Here's how you can search for only extra large (wallpaper) images with a public domain (L1) license, and display the original URL for each item:

require "serpapi"

# Run the first search and get the ID
client = SerpApi::Client.new(
    engine: "bing_images",
    q: "chicago",
    mkt: "en-us",
    imagesize: "wallpaper",
    license: "L1",
    api_key: YOUR_KEY_GOES_HERE
)

for result in client.search[:images_results] do
    p result[:original]
end

JavaScript and Node.js

This uses the official SerpApi JavaScript library to search for "Seattle" images, in the US region with black and white colors, and prints each result:

import { getJson } from 'serpapi';

const search = await getJson({
    engine: "bing_images",
    q: "seattle",
    mkt: "en-us",
    color2: "bw",
    api_key: YOUR_KEY_GOES_HERE
});

for (const item in search?.images_results) {
    console.log(search.images_results[item]);
}

This searches for "Atlanta" in the US region, and only prints the highest-resolution image result, by iterating over the size value for each image:

import { getJson } from 'serpapi';

const search = await getJson({
    engine: "bing_images",
    q: "atlanta",
    mkt: "en-us",
    api_key: YOUR_KEY_GOES_HERE
});

let highestRes;

for (const item in search?.images_results) {
    if (!highestRes) {
        // Create a starting point
        highestRes = search.images_results[item];
    } else if ("size" in search.images_results[item]) {
        // Get individual width and height from "size" string
        const [this_w, this_h] = search.images_results[item].size.split(/[×x*]/).map(Number);
        const [highest_w, highest_h] = highestRes.size.split(/[×x*]/).map(Number);
        // Replace the comparison point if this item is cheaper
        if ((this_w * this_h) > (highest_w * highest_h)) {
            highestRes = search.images_results[item];
        }
    }
}

console.log(highestRes);

cURL

Here's how you can search for "California" images with the Bing Images API in a cURL request:

curl --get https://serpapi.com/search \
 -d api_key="YOUR_KEY_GOES_HERE" \
 -d engine="bing_images" \
 -d q="california" \
 -d mkt="en-us"

Other languages and no-code solutions

You can still use the API directly with GET requests, even if there isn't an official SerpApi integration for your preferred environment or language.

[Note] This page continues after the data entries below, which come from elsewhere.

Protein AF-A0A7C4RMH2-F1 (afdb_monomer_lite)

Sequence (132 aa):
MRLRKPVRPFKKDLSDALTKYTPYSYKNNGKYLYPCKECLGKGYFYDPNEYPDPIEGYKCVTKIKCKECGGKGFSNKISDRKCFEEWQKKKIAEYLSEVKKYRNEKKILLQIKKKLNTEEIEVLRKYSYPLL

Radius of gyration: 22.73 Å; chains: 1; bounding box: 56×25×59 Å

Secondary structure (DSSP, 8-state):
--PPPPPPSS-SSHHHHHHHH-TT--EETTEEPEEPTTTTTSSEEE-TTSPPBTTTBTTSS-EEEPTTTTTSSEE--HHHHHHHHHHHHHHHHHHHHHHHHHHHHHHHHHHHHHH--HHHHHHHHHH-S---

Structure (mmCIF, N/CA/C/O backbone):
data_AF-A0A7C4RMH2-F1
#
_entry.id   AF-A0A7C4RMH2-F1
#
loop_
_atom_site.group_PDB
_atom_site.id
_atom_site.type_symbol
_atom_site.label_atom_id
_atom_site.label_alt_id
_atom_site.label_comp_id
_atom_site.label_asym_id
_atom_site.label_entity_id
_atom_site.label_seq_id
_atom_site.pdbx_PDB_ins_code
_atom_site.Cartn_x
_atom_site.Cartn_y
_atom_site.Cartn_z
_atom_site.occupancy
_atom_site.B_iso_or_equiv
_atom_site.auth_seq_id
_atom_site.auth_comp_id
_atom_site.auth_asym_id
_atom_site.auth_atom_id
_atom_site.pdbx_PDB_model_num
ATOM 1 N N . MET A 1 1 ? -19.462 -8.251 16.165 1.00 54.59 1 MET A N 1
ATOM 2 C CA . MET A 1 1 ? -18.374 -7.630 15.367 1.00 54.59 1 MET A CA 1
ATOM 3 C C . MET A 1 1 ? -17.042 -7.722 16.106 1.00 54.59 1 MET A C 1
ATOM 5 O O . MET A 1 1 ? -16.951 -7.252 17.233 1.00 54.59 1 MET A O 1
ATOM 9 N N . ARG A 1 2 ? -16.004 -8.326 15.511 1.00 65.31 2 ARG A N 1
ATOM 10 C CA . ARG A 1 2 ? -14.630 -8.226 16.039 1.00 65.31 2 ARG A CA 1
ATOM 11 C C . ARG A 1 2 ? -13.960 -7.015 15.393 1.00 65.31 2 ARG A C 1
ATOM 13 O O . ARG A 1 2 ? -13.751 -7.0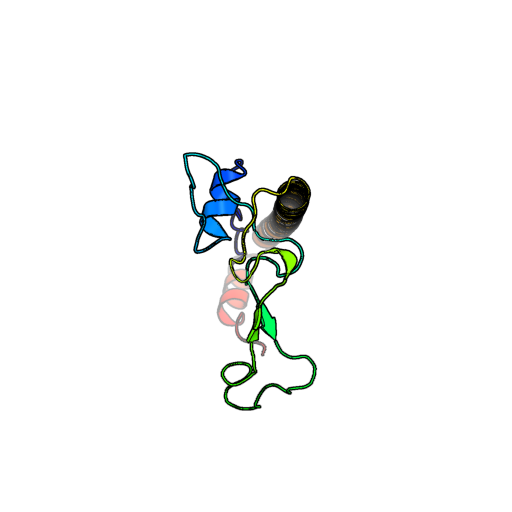29 14.183 1.00 65.31 2 ARG A O 1
ATOM 20 N N . LEU A 1 3 ? -13.616 -5.994 16.181 1.00 78.06 3 LEU A N 1
ATOM 21 C CA . LEU A 1 3 ? -12.762 -4.907 15.695 1.00 78.06 3 LEU A CA 1
ATOM 22 C C . LEU A 1 3 ? -11.415 -5.492 15.271 1.00 78.06 3 LEU A C 1
ATOM 24 O O . LEU A 1 3 ? -10.693 -6.062 16.095 1.00 78.06 3 LEU A O 1
ATOM 28 N N . ARG A 1 4 ? -11.075 -5.363 13.988 1.00 85.19 4 ARG A N 1
ATOM 29 C CA . ARG A 1 4 ? -9.774 -5.794 13.477 1.00 85.19 4 ARG A CA 1
ATOM 30 C C . ARG A 1 4 ? -8.749 -4.713 13.778 1.00 85.19 4 ARG A C 1
ATOM 32 O O . ARG A 1 4 ? -8.917 -3.559 13.399 1.00 85.19 4 ARG A O 1
ATOM 39 N N . LYS A 1 5 ? -7.679 -5.095 14.472 1.00 87.38 5 LYS A N 1
ATOM 40 C CA . LYS A 1 5 ? -6.545 -4.204 14.706 1.00 87.38 5 LYS A CA 1
ATOM 41 C C . LYS A 1 5 ? -5.855 -3.928 13.361 1.00 87.38 5 LYS A C 1
ATOM 43 O O . LYS A 1 5 ? -5.502 -4.899 12.690 1.00 87.38 5 LYS A O 1
ATOM 48 N N . PRO A 1 6 ? -5.619 -2.656 12.994 1.00 90.62 6 PRO A N 1
ATOM 49 C CA . PRO A 1 6 ? -4.848 -2.323 11.804 1.00 90.62 6 PRO A CA 1
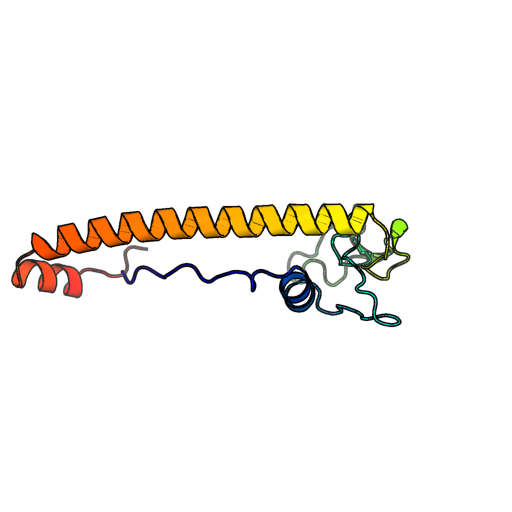ATOM 50 C C . PRO A 1 6 ? -3.472 -2.985 11.845 1.00 90.62 6 PRO A C 1
ATOM 52 O O . PRO A 1 6 ? -2.804 -3.000 12.888 1.00 90.62 6 PRO A O 1
ATOM 55 N N . VAL A 1 7 ? -3.053 -3.543 10.713 1.00 90.44 7 VAL A N 1
ATOM 56 C CA . VAL A 1 7 ? -1.754 -4.203 10.569 1.00 90.44 7 VAL A CA 1
ATOM 57 C C . VAL A 1 7 ? -0.755 -3.189 10.043 1.00 90.44 7 VAL A C 1
ATOM 59 O O . VAL A 1 7 ? -1.034 -2.442 9.109 1.00 90.44 7 VAL A O 1
ATOM 62 N N . ARG A 1 8 ? 0.431 -3.162 10.648 1.00 87.25 8 ARG A N 1
ATOM 63 C CA . ARG A 1 8 ? 1.496 -2.269 10.206 1.00 87.25 8 ARG A CA 1
ATOM 64 C C . ARG A 1 8 ? 1.911 -2.625 8.767 1.00 87.25 8 ARG A C 1
ATOM 66 O O . ARG A 1 8 ? 2.203 -3.796 8.515 1.00 87.25 8 ARG A O 1
ATOM 73 N N . PRO A 1 9 ? 1.999 -1.651 7.842 1.00 85.12 9 PRO A N 1
ATOM 74 C CA . PRO A 1 9 ? 2.289 -1.948 6.441 1.00 85.12 9 PRO A CA 1
ATOM 75 C C . PRO A 1 9 ? 3.721 -2.460 6.237 1.00 85.12 9 PRO A C 1
ATOM 77 O O . PRO A 1 9 ? 3.911 -3.389 5.459 1.00 85.12 9 PRO A O 1
ATOM 80 N N . PHE A 1 10 ? 4.705 -1.930 6.967 1.00 84.12 10 PHE A N 1
ATOM 81 C CA . PHE A 1 10 ? 6.119 -2.341 6.936 1.00 84.12 10 PHE A CA 1
ATOM 82 C C . PHE A 1 10 ? 6.848 -1.894 8.222 1.00 84.12 10 PHE A C 1
ATOM 84 O O . PHE A 1 10 ? 6.339 -1.059 8.989 1.00 84.12 10 PHE A O 1
ATOM 91 N N . LYS A 1 11 ? 8.027 -2.465 8.490 1.00 76.75 11 LYS A N 1
ATOM 92 C CA . LYS A 1 11 ? 8.969 -2.030 9.539 1.00 76.75 11 LYS A CA 1
ATOM 93 C C . LYS A 1 11 ? 9.463 -0.603 9.243 1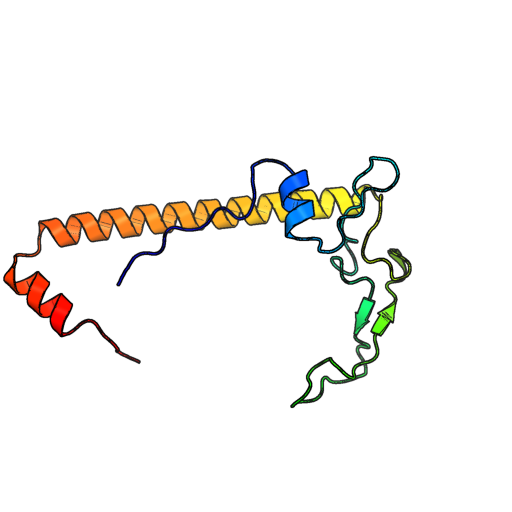.00 76.75 11 LYS A C 1
ATOM 95 O O . LYS A 1 11 ? 9.208 -0.060 8.180 1.00 76.75 11 LYS A O 1
ATOM 100 N N . LYS A 1 12 ? 10.046 0.095 10.229 1.00 66.38 12 LYS A N 1
ATOM 101 C CA . LYS A 1 12 ? 10.326 1.551 10.131 1.00 66.38 12 LYS A CA 1
ATOM 102 C C . LYS A 1 12 ? 11.260 1.942 8.969 1.00 66.38 12 LYS A C 1
ATOM 104 O O . LYS A 1 12 ? 11.347 3.125 8.662 1.00 66.38 12 LYS A O 1
ATOM 109 N N . ASP A 1 13 ? 11.960 0.997 8.366 1.00 79.31 13 ASP A N 1
ATOM 110 C CA . ASP A 1 13 ? 12.992 1.206 7.365 1.00 79.31 13 ASP A CA 1
ATOM 111 C C . ASP A 1 13 ? 12.461 1.160 5.922 1.00 79.31 13 ASP A C 1
ATOM 113 O O . ASP A 1 13 ? 11.544 0.420 5.570 1.00 79.31 13 ASP A O 1
ATOM 117 N N . LEU A 1 14 ? 13.077 1.970 5.057 1.00 76.75 14 LEU A N 1
ATOM 118 C CA . LEU A 1 14 ? 12.794 2.022 3.617 1.00 76.75 14 LEU A CA 1
ATOM 119 C C . LEU A 1 14 ? 13.064 0.676 2.922 1.00 76.75 14 LEU A C 1
ATOM 121 O O . LEU A 1 14 ? 12.393 0.330 1.954 1.00 76.75 14 LEU A O 1
ATOM 125 N N . SER A 1 15 ? 14.019 -0.099 3.444 1.00 76.56 15 SER A N 1
ATOM 126 C CA . SER A 1 15 ? 14.401 -1.412 2.918 1.00 76.56 15 SER A CA 1
ATOM 127 C C . SER A 1 15 ? 13.279 -2.447 3.059 1.00 76.56 15 SER A C 1
ATOM 129 O O . SER A 1 15 ? 13.013 -3.185 2.109 1.00 76.56 15 SER A O 1
ATOM 131 N N . ASP A 1 16 ? 12.585 -2.496 4.199 1.00 80.31 16 ASP A N 1
ATOM 132 C CA . ASP A 1 16 ? 11.431 -3.388 4.392 1.00 80.31 16 ASP A CA 1
ATOM 133 C C . ASP A 1 16 ? 10.270 -3.022 3.455 1.00 80.31 16 ASP A C 1
ATOM 135 O O . ASP A 1 16 ? 9.671 -3.898 2.829 1.00 80.31 16 ASP A O 1
ATOM 139 N N . ALA A 1 17 ? 10.013 -1.721 3.269 1.00 82.50 17 ALA A N 1
ATOM 140 C CA . ALA A 1 17 ? 9.015 -1.248 2.311 1.00 82.50 17 ALA A CA 1
ATOM 141 C C . ALA A 1 17 ? 9.361 -1.661 0.869 1.00 82.50 17 ALA A C 1
ATOM 143 O O . ALA A 1 17 ? 8.490 -2.152 0.152 1.00 82.50 17 ALA A O 1
ATOM 144 N N . LEU A 1 18 ? 10.625 -1.519 0.456 1.00 79.56 18 LEU A N 1
ATOM 145 C CA . LEU A 1 18 ? 11.091 -1.975 -0.858 1.00 79.56 18 LEU A CA 1
ATOM 146 C C . LEU A 1 18 ? 10.912 -3.486 -1.019 1.00 79.56 18 LEU A C 1
ATOM 148 O O . LEU A 1 18 ? 10.299 -3.926 -1.986 1.00 79.56 18 LEU A O 1
ATOM 152 N N . THR A 1 19 ? 11.382 -4.273 -0.054 1.00 77.19 19 THR A N 1
ATOM 153 C CA . THR A 1 19 ? 11.323 -5.744 -0.114 1.00 77.19 19 THR A CA 1
ATOM 154 C C . THR A 1 19 ? 9.883 -6.251 -0.215 1.00 77.19 19 THR A C 1
ATOM 156 O O . THR A 1 19 ? 9.597 -7.193 -0.945 1.00 77.19 19 THR A O 1
ATOM 159 N N . LYS A 1 20 ? 8.950 -5.614 0.500 1.00 76.31 20 LYS A N 1
ATOM 160 C CA . LYS A 1 20 ? 7.552 -6.050 0.546 1.00 76.31 20 LYS A CA 1
ATOM 161 C C . LYS A 1 20 ? 6.730 -5.627 -0.673 1.00 76.31 20 LYS A C 1
ATOM 163 O O . LYS A 1 20 ? 5.806 -6.341 -1.050 1.00 76.31 20 LYS A O 1
ATOM 168 N N . TYR A 1 21 ? 7.023 -4.465 -1.258 1.00 71.12 21 TYR A N 1
ATOM 169 C CA . TYR A 1 21 ? 6.186 -3.867 -2.308 1.00 71.12 21 TYR A CA 1
ATOM 170 C C . TYR A 1 21 ? 6.824 -3.867 -3.693 1.00 71.12 21 TYR A C 1
ATOM 172 O O . TYR A 1 21 ? 6.159 -3.522 -4.668 1.00 71.12 21 TYR A O 1
ATOM 180 N N . THR A 1 22 ? 8.083 -4.285 -3.803 1.00 69.38 22 THR A N 1
ATOM 181 C CA . THR A 1 22 ? 8.723 -4.522 -5.093 1.00 69.38 22 THR A CA 1
ATOM 182 C C . THR A 1 22 ? 9.081 -6.009 -5.194 1.00 69.38 22 THR A C 1
ATOM 184 O O . THR A 1 22 ? 10.057 -6.440 -4.586 1.00 69.38 22 THR A O 1
ATOM 187 N N . PRO A 1 23 ? 8.298 -6.825 -5.933 1.00 55.34 23 PRO A N 1
ATOM 188 C CA . PRO A 1 23 ? 8.505 -8.280 -6.012 1.00 55.34 23 PRO A CA 1
ATOM 189 C C . PRO A 1 23 ? 9.854 -8.677 -6.634 1.00 55.34 23 PRO A C 1
ATOM 191 O O . PRO A 1 23 ? 10.281 -9.819 -6.508 1.00 55.34 23 PRO A O 1
ATOM 194 N N . TYR A 1 24 ? 10.549 -7.720 -7.254 1.00 53.88 24 TYR A N 1
ATOM 195 C CA . TYR A 1 24 ? 11.898 -7.865 -7.788 1.00 53.88 24 TYR A CA 1
ATOM 196 C C . TYR A 1 24 ? 12.819 -6.784 -7.220 1.00 53.88 24 TYR A C 1
ATOM 198 O O . TYR A 1 24 ? 13.555 -6.151 -7.976 1.00 53.88 24 TYR A O 1
ATOM 206 N N . SER A 1 25 ? 12.750 -6.523 -5.906 1.00 55.69 25 SER A N 1
ATOM 207 C CA . SER A 1 25 ? 13.699 -5.647 -5.211 1.00 55.69 25 SER A CA 1
ATOM 208 C C . SER A 1 25 ? 15.124 -6.141 -5.483 1.00 55.69 25 SER A C 1
ATOM 210 O O . SER A 1 25 ? 15.639 -7.036 -4.813 1.00 55.69 25 SER A O 1
ATOM 212 N N . TYR A 1 26 ? 15.744 -5.611 -6.529 1.00 55.06 26 TYR A N 1
ATOM 213 C CA . TYR A 1 26 ? 17.008 -6.114 -7.027 1.00 55.06 26 TYR A CA 1
ATOM 214 C C . TYR A 1 26 ? 18.117 -5.316 -6.356 1.00 55.06 26 TYR A C 1
ATOM 216 O O . TYR A 1 26 ? 18.250 -4.105 -6.558 1.00 55.06 26 TYR A O 1
ATOM 224 N N . LYS A 1 27 ? 18.910 -5.998 -5.528 1.00 57.19 27 LYS A N 1
ATOM 225 C CA . LYS A 1 27 ? 20.195 -5.470 -5.075 1.00 57.19 27 LYS A CA 1
ATOM 226 C C . LYS A 1 27 ? 21.170 -5.618 -6.238 1.00 57.19 27 LYS A C 1
ATOM 228 O O . LYS A 1 27 ? 21.686 -6.705 -6.461 1.00 57.19 27 LYS A O 1
ATOM 233 N N . ASN A 1 28 ? 21.428 -4.538 -6.972 1.00 56.19 28 ASN A N 1
ATOM 234 C CA . ASN A 1 28 ? 22.532 -4.518 -7.930 1.00 56.19 28 ASN A CA 1
ATOM 235 C C . ASN A 1 28 ? 23.767 -3.946 -7.234 1.00 56.19 28 ASN A C 1
ATOM 237 O O . ASN A 1 28 ? 23.725 -2.797 -6.793 1.00 56.19 28 ASN A O 1
ATOM 241 N N . ASN A 1 29 ? 24.847 -4.722 -7.112 1.00 55.50 29 ASN A N 1
ATOM 242 C CA . ASN A 1 29 ? 26.105 -4.276 -6.496 1.00 55.50 29 ASN A CA 1
ATOM 243 C C . ASN A 1 29 ? 25.908 -3.577 -5.132 1.00 55.50 29 ASN A C 1
ATOM 245 O O . ASN A 1 29 ? 26.460 -2.509 -4.875 1.00 55.50 29 ASN A O 1
ATOM 249 N N . GLY A 1 30 ? 25.039 -4.131 -4.278 1.00 58.91 30 GLY A N 1
ATOM 250 C CA . GLY A 1 30 ? 24.751 -3.581 -2.947 1.00 58.91 30 GLY A CA 1
ATOM 251 C C . GLY A 1 30 ? 23.870 -2.322 -2.916 1.00 58.91 30 GLY A C 1
ATOM 252 O O . GLY A 1 30 ? 23.578 -1.825 -1.830 1.00 58.91 30 GLY A O 1
ATOM 253 N N . LYS A 1 31 ? 23.397 -1.815 -4.064 1.00 63.47 31 LYS A N 1
ATOM 254 C CA . LYS A 1 31 ? 22.475 -0.671 -4.143 1.00 63.47 31 LYS A CA 1
ATOM 255 C C . LYS A 1 31 ? 21.050 -1.143 -4.428 1.00 63.47 31 LYS A C 1
ATOM 257 O O . LYS A 1 31 ? 20.819 -1.949 -5.329 1.00 63.47 31 LYS A O 1
ATOM 262 N N . TYR A 1 32 ? 20.094 -0.618 -3.665 1.00 66.31 32 TYR A N 1
ATOM 263 C CA . TYR A 1 32 ? 18.672 -0.817 -3.929 1.00 66.31 32 TYR A CA 1
ATOM 264 C C . TYR A 1 32 ? 18.246 -0.021 -5.165 1.00 66.31 32 TYR A C 1
ATOM 266 O O . TYR A 1 32 ? 18.532 1.175 -5.261 1.00 66.31 32 TYR A O 1
ATOM 274 N N . LEU A 1 33 ? 17.549 -0.682 -6.090 1.00 78.25 33 LEU A N 1
ATOM 275 C CA . LEU A 1 33 ? 16.792 -0.008 -7.140 1.00 78.25 33 LEU A CA 1
ATOM 276 C C . LEU A 1 33 ? 15.399 0.344 -6.612 1.00 78.25 33 LEU A C 1
ATOM 278 O O . LEU A 1 33 ? 14.774 -0.444 -5.902 1.00 78.25 33 LEU A O 1
ATOM 282 N N . TYR A 1 34 ? 14.926 1.535 -6.961 1.00 85.31 34 TYR A N 1
ATOM 283 C CA . TYR A 1 34 ? 13.612 2.040 -6.583 1.00 85.31 34 TYR A CA 1
ATOM 284 C C . TYR A 1 34 ? 12.619 1.774 -7.716 1.00 85.31 34 TYR A C 1
ATOM 286 O O . TYR A 1 34 ? 13.024 1.752 -8.884 1.00 85.31 34 TYR A O 1
ATOM 294 N N . PRO A 1 35 ? 11.329 1.553 -7.413 1.00 87.75 35 PRO A N 1
ATOM 295 C CA . PRO A 1 35 ? 10.325 1.405 -8.456 1.00 87.75 35 PRO A CA 1
ATOM 296 C C . PRO A 1 35 ? 10.283 2.677 -9.302 1.00 87.75 35 PRO A C 1
ATOM 298 O O . PRO A 1 35 ? 10.286 3.790 -8.780 1.00 87.75 35 PRO A O 1
ATOM 301 N N . CYS A 1 36 ? 10.261 2.501 -10.619 1.00 87.81 36 CYS A N 1
ATOM 302 C CA . CYS A 1 36 ? 10.177 3.607 -11.560 1.00 87.81 36 CYS A CA 1
ATOM 303 C C . CYS A 1 36 ? 8.890 4.394 -11.307 1.00 87.81 36 CYS A C 1
ATOM 305 O O . CYS A 1 36 ? 7.812 3.795 -11.303 1.00 87.81 36 CYS A O 1
ATOM 307 N N . LYS A 1 37 ? 8.988 5.717 -11.128 1.00 88.44 37 LYS A N 1
ATOM 308 C CA . LYS A 1 37 ? 7.830 6.570 -10.823 1.00 88.44 37 LYS A CA 1
ATOM 309 C C . LYS A 1 37 ? 6.803 6.614 -11.952 1.00 88.44 37 LYS A C 1
ATOM 311 O O . LYS A 1 37 ? 5.619 6.731 -11.677 1.00 88.44 37 LYS A O 1
ATOM 316 N N . GLU A 1 38 ? 7.244 6.460 -13.202 1.00 90.38 38 GLU A N 1
ATOM 317 C CA . GLU A 1 38 ? 6.349 6.522 -14.362 1.00 90.38 38 GLU A CA 1
ATOM 318 C C . GLU A 1 38 ? 5.474 5.273 -14.480 1.00 90.38 38 GLU A C 1
ATOM 320 O O . GLU A 1 38 ? 4.260 5.365 -14.599 1.00 90.38 38 GLU A O 1
ATOM 325 N N . CYS A 1 39 ? 6.076 4.080 -14.428 1.00 88.00 39 CYS A N 1
ATOM 326 C CA . CYS A 1 39 ? 5.331 2.821 -14.560 1.00 88.00 39 CYS A CA 1
ATOM 327 C C . CYS A 1 39 ? 4.973 2.180 -13.214 1.00 88.00 39 CYS A C 1
ATOM 329 O O . CYS A 1 39 ? 4.479 1.053 -13.180 1.00 88.00 39 CYS A O 1
ATOM 331 N N . LEU A 1 40 ? 5.251 2.873 -12.106 1.00 84.75 40 LEU A N 1
ATOM 332 C CA . LEU A 1 40 ? 4.978 2.441 -10.735 1.00 84.75 40 LEU A CA 1
ATOM 333 C C . LEU A 1 40 ? 5.485 1.022 -10.434 1.00 84.75 40 LEU A C 1
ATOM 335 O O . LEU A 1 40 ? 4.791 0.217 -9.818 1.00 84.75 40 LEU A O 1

SerpApi also works with Make.com, N8N, and other tools.

Conclusion

Bing Images can help you find photos, illustrations, and other visual content from across the web. With the Bing Images API from SerpApi, you can pull all those results into any automation or programming language.

If you're not getting the best results from Bing, SerpApi also provides a Google Images API, Yahoo Images API, and Yandex Images API. You can access them with the same account and search credits as Bing Images, and even run the same search across multiple engines to get more diverse results.